I'm going through the intro to MongoDB for java. There's some example code to retrieve all the documents in a collection. The code works, but I find it a bit...clunky for lack of a better word. I'm wondering if there's a specific reason that makes it necessary. The given example is:
FindIterable<Document> iterable = db.getCollection("restaurants").find();
iterable.forEach(new Block<Document>() {
@Override
public void apply(final Document document) {
System.out.println(document);
}
});
Is there some reason a Block
instance has to be created in every iteration of the forEach
in the above example? Why not something a little more straightforward like:
FindIterable<Document> iterable = db.getCollection("restaurants").find();
for (Document document : iterable) {
System.out.println(document);
}
While you can certainly use the form that you suggested:
for (Document document : col.find()) {
// do something
}
it introduces a problem when the body of the for loop throws an exception: if this happens the cursor will not be closed. The proper idiom to guard against that is to use MongoCursor (which implements Closeable) explicitly:
try (MongoCursor<Document> cursor = col.find().iterator()) {
while (cursor.hasNext()) {
System.out.println(cursor.next());
}
}
The forEach method is just a bit of syntactic sugar to avoid the need for application code to worry about having to close the cursor manually like this.

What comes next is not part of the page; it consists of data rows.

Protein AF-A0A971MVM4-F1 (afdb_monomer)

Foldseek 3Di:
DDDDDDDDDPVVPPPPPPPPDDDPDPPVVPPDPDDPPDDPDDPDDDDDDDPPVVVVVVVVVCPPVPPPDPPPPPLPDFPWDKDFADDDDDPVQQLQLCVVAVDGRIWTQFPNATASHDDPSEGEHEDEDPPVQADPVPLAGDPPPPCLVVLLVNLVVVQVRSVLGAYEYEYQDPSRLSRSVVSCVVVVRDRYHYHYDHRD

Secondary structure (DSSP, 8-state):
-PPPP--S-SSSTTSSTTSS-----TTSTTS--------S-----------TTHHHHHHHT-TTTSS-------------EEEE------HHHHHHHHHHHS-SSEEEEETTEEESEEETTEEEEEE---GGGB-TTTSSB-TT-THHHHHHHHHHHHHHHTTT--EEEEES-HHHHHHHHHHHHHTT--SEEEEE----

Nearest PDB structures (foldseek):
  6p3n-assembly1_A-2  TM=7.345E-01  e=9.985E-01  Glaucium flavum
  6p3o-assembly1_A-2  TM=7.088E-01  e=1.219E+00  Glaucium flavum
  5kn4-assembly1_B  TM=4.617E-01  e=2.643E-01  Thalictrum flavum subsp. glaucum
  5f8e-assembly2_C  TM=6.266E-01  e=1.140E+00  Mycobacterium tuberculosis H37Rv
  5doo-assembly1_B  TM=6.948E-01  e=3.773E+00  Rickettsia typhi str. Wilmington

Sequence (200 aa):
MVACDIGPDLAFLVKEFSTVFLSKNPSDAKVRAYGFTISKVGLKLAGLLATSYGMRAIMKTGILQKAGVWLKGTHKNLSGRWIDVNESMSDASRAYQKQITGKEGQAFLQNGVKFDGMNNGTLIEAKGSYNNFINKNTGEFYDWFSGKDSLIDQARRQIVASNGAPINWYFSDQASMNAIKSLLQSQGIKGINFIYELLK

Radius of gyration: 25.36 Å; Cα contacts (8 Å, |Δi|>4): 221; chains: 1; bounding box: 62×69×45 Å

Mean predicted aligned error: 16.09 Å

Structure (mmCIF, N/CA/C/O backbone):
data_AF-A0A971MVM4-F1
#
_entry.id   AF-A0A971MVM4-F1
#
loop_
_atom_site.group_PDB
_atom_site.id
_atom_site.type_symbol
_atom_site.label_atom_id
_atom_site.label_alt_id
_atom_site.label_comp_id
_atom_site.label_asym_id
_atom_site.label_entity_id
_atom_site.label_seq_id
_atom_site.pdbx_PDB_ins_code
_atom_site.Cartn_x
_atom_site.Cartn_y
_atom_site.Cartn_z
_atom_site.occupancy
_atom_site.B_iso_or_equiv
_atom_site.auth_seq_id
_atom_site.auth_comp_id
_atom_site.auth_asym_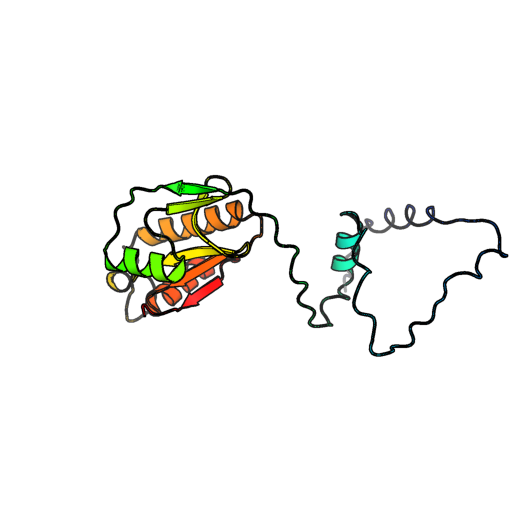id
_atom_site.auth_atom_id
_atom_site.pdbx_PDB_model_num
ATOM 1 N N . MET A 1 1 ? -2.635 -52.939 14.976 1.00 35.28 1 MET A N 1
ATOM 2 C CA . MET A 1 1 ? -1.841 -51.749 14.604 1.00 35.28 1 MET A CA 1
ATOM 3 C C . MET A 1 1 ? -1.748 -51.734 13.091 1.00 35.28 1 MET A C 1
ATOM 5 O O . MET A 1 1 ? -1.180 -52.653 12.523 1.00 35.28 1 MET A O 1
ATOM 9 N N . VAL A 1 2 ? -2.432 -50.782 12.461 1.00 29.50 2 VAL A N 1
ATOM 10 C CA . VAL A 1 2 ? -2.546 -50.646 11.004 1.00 29.50 2 VAL A CA 1
ATOM 11 C C . VAL A 1 2 ? -1.424 -49.721 10.543 1.00 29.50 2 VAL A C 1
ATOM 13 O O . VAL A 1 2 ? -1.368 -48.574 10.981 1.00 29.50 2 VAL A O 1
ATOM 16 N N . ALA A 1 3 ? -0.516 -50.230 9.712 1.00 30.39 3 ALA A N 1
ATOM 17 C CA . ALA A 1 3 ? 0.435 -49.416 8.963 1.00 30.39 3 ALA A CA 1
ATOM 18 C C . ALA A 1 3 ? -0.267 -48.937 7.684 1.00 30.39 3 ALA A C 1
ATOM 20 O O . ALA A 1 3 ? -0.815 -49.750 6.944 1.00 30.39 3 ALA A O 1
ATOM 21 N N . CYS A 1 4 ? -0.312 -47.622 7.473 1.00 27.92 4 CYS A N 1
ATOM 22 C CA . CYS A 1 4 ? -0.911 -47.017 6.290 1.00 27.92 4 CYS A CA 1
ATOM 23 C C . CYS A 1 4 ? 0.077 -47.086 5.118 1.00 27.92 4 CYS A C 1
ATOM 25 O O . CYS A 1 4 ? 1.207 -46.605 5.218 1.00 27.92 4 CYS A O 1
ATOM 27 N N . ASP A 1 5 ? -0.394 -47.705 4.043 1.00 30.64 5 ASP A N 1
ATOM 28 C CA . ASP A 1 5 ? 0.184 -47.803 2.708 1.00 30.64 5 ASP A CA 1
ATOM 29 C C . ASP A 1 5 ? 0.494 -46.416 2.113 1.00 30.64 5 ASP A C 1
ATOM 31 O O . ASP A 1 5 ? -0.361 -45.528 2.108 1.00 30.64 5 ASP A O 1
ATOM 35 N N . ILE A 1 6 ? 1.692 -46.236 1.551 1.00 36.34 6 ILE A N 1
ATOM 36 C CA . ILE A 1 6 ? 2.009 -45.109 0.664 1.00 36.34 6 ILE A CA 1
ATOM 37 C C . ILE A 1 6 ? 2.325 -45.715 -0.705 1.00 36.34 6 ILE A C 1
ATOM 39 O O . ILE A 1 6 ? 3.310 -46.434 -0.859 1.00 36.34 6 ILE A O 1
ATOM 43 N N . GLY A 1 7 ? 1.434 -45.465 -1.668 1.00 30.59 7 GLY A N 1
ATOM 44 C CA . GLY A 1 7 ? 1.399 -46.101 -2.987 1.00 30.59 7 GLY A CA 1
ATOM 45 C C . GLY A 1 7 ? 2.561 -45.773 -3.948 1.00 30.59 7 GLY A C 1
ATOM 46 O O . GLY A 1 7 ? 3.459 -44.986 -3.636 1.00 30.59 7 GLY A O 1
ATOM 47 N N . PRO A 1 8 ? 2.554 -46.389 -5.146 1.00 42.53 8 PRO A N 1
ATOM 48 C CA . PRO A 1 8 ? 3.700 -46.466 -6.043 1.00 42.53 8 PRO A CA 1
ATOM 49 C C . PRO A 1 8 ? 3.768 -45.259 -6.993 1.00 42.53 8 PRO A C 1
ATOM 51 O O . PRO A 1 8 ? 3.167 -45.278 -8.059 1.00 42.53 8 PRO A O 1
ATOM 54 N N . ASP A 1 9 ? 4.537 -44.224 -6.644 1.00 42.06 9 ASP A N 1
ATOM 55 C CA . ASP A 1 9 ? 4.848 -43.115 -7.578 1.00 42.06 9 ASP A CA 1
ATOM 56 C C . ASP A 1 9 ? 6.311 -42.620 -7.491 1.00 42.06 9 ASP A C 1
ATOM 58 O O . ASP A 1 9 ? 6.655 -41.482 -7.797 1.00 42.06 9 ASP A O 1
ATOM 62 N N . LEU A 1 10 ? 7.225 -43.491 -7.049 1.00 36.47 10 LEU A N 1
ATOM 63 C CA . LEU A 1 10 ? 8.668 -43.194 -6.976 1.00 36.47 10 LEU A CA 1
ATOM 64 C C . LEU A 1 10 ? 9.529 -44.079 -7.888 1.00 36.47 10 LEU A C 1
ATOM 66 O O . LEU A 1 10 ? 10.720 -43.818 -8.051 1.00 36.47 10 LEU A O 1
ATOM 70 N N . ALA A 1 11 ? 8.940 -45.084 -8.541 1.00 36.34 11 ALA A N 1
ATOM 71 C CA . ALA A 1 11 ? 9.674 -46.017 -9.397 1.00 36.34 11 ALA A CA 1
ATOM 72 C C . ALA A 1 11 ? 9.890 -45.516 -10.841 1.00 36.34 11 ALA A C 1
ATOM 74 O O . ALA A 1 11 ? 10.738 -46.057 -11.548 1.00 36.34 11 ALA A O 1
ATOM 75 N N . PHE A 1 12 ? 9.185 -44.468 -11.287 1.00 35.00 12 PHE A N 1
ATOM 76 C CA . PHE A 1 12 ? 9.331 -43.949 -12.656 1.00 35.00 12 PHE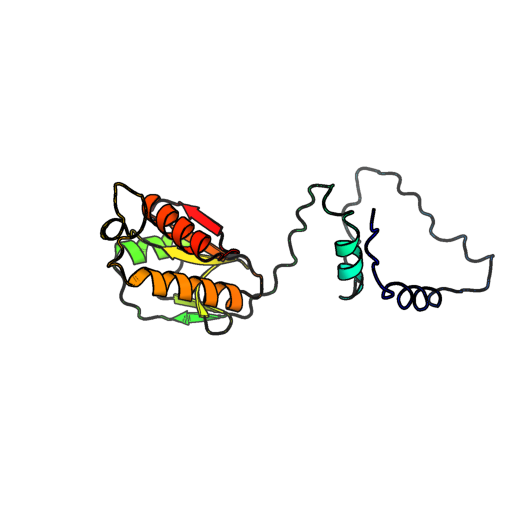 A CA 1
ATOM 77 C C . PHE A 1 12 ? 10.511 -42.968 -12.817 1.00 35.00 12 PHE A C 1
ATOM 79 O O . PHE A 1 12 ? 11.077 -42.843 -13.897 1.00 35.00 12 PHE A O 1
ATOM 86 N N . LEU A 1 13 ? 10.962 -42.323 -11.735 1.00 35.59 13 LEU A N 1
ATOM 87 C CA . LEU A 1 13 ? 11.970 -41.251 -11.790 1.00 35.59 13 LEU A CA 1
ATOM 88 C C . LEU A 1 13 ? 13.435 -41.712 -11.719 1.00 35.59 13 LEU A C 1
ATOM 90 O O . LEU A 1 13 ? 14.338 -40.892 -11.868 1.00 35.59 13 LEU A O 1
ATOM 94 N N . VAL A 1 14 ? 13.698 -43.005 -11.522 1.00 32.78 14 VAL A N 1
ATOM 95 C CA . VAL A 1 14 ? 15.074 -43.527 -11.402 1.00 32.78 14 VAL A CA 1
ATOM 96 C C . VAL A 1 14 ? 15.627 -44.035 -12.742 1.00 32.78 14 VAL A C 1
ATOM 98 O O . VAL A 1 14 ? 16.837 -44.174 -12.888 1.00 32.78 14 VAL A O 1
ATOM 101 N N . LYS A 1 15 ? 14.786 -44.250 -13.764 1.00 34.06 15 LYS A N 1
ATOM 102 C CA . LYS A 1 15 ? 15.225 -44.881 -15.022 1.00 34.06 15 LYS A CA 1
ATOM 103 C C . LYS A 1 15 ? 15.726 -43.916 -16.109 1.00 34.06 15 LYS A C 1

If you don't want to create a new Block for each iteration, you can refactor your code pull out the anonymous inner class creation, e.g.:
Block<Document> block = new Block<Document>() {
@Override
public void apply(final Document document) {
System.out.println(document);
}
};
col.find().forEach(block);
Of course that's even clunkier, so if you are able to use Java 8, you can replace the whole thing with a lambda:
col.find().forEach((Block<Document>) document -> {
System.out.println(document);
});
or in this case simply:
col.find().forEach((Block<Document>) System.out::println);
The lambda metafactory will ensure that no unnecessary objects are created.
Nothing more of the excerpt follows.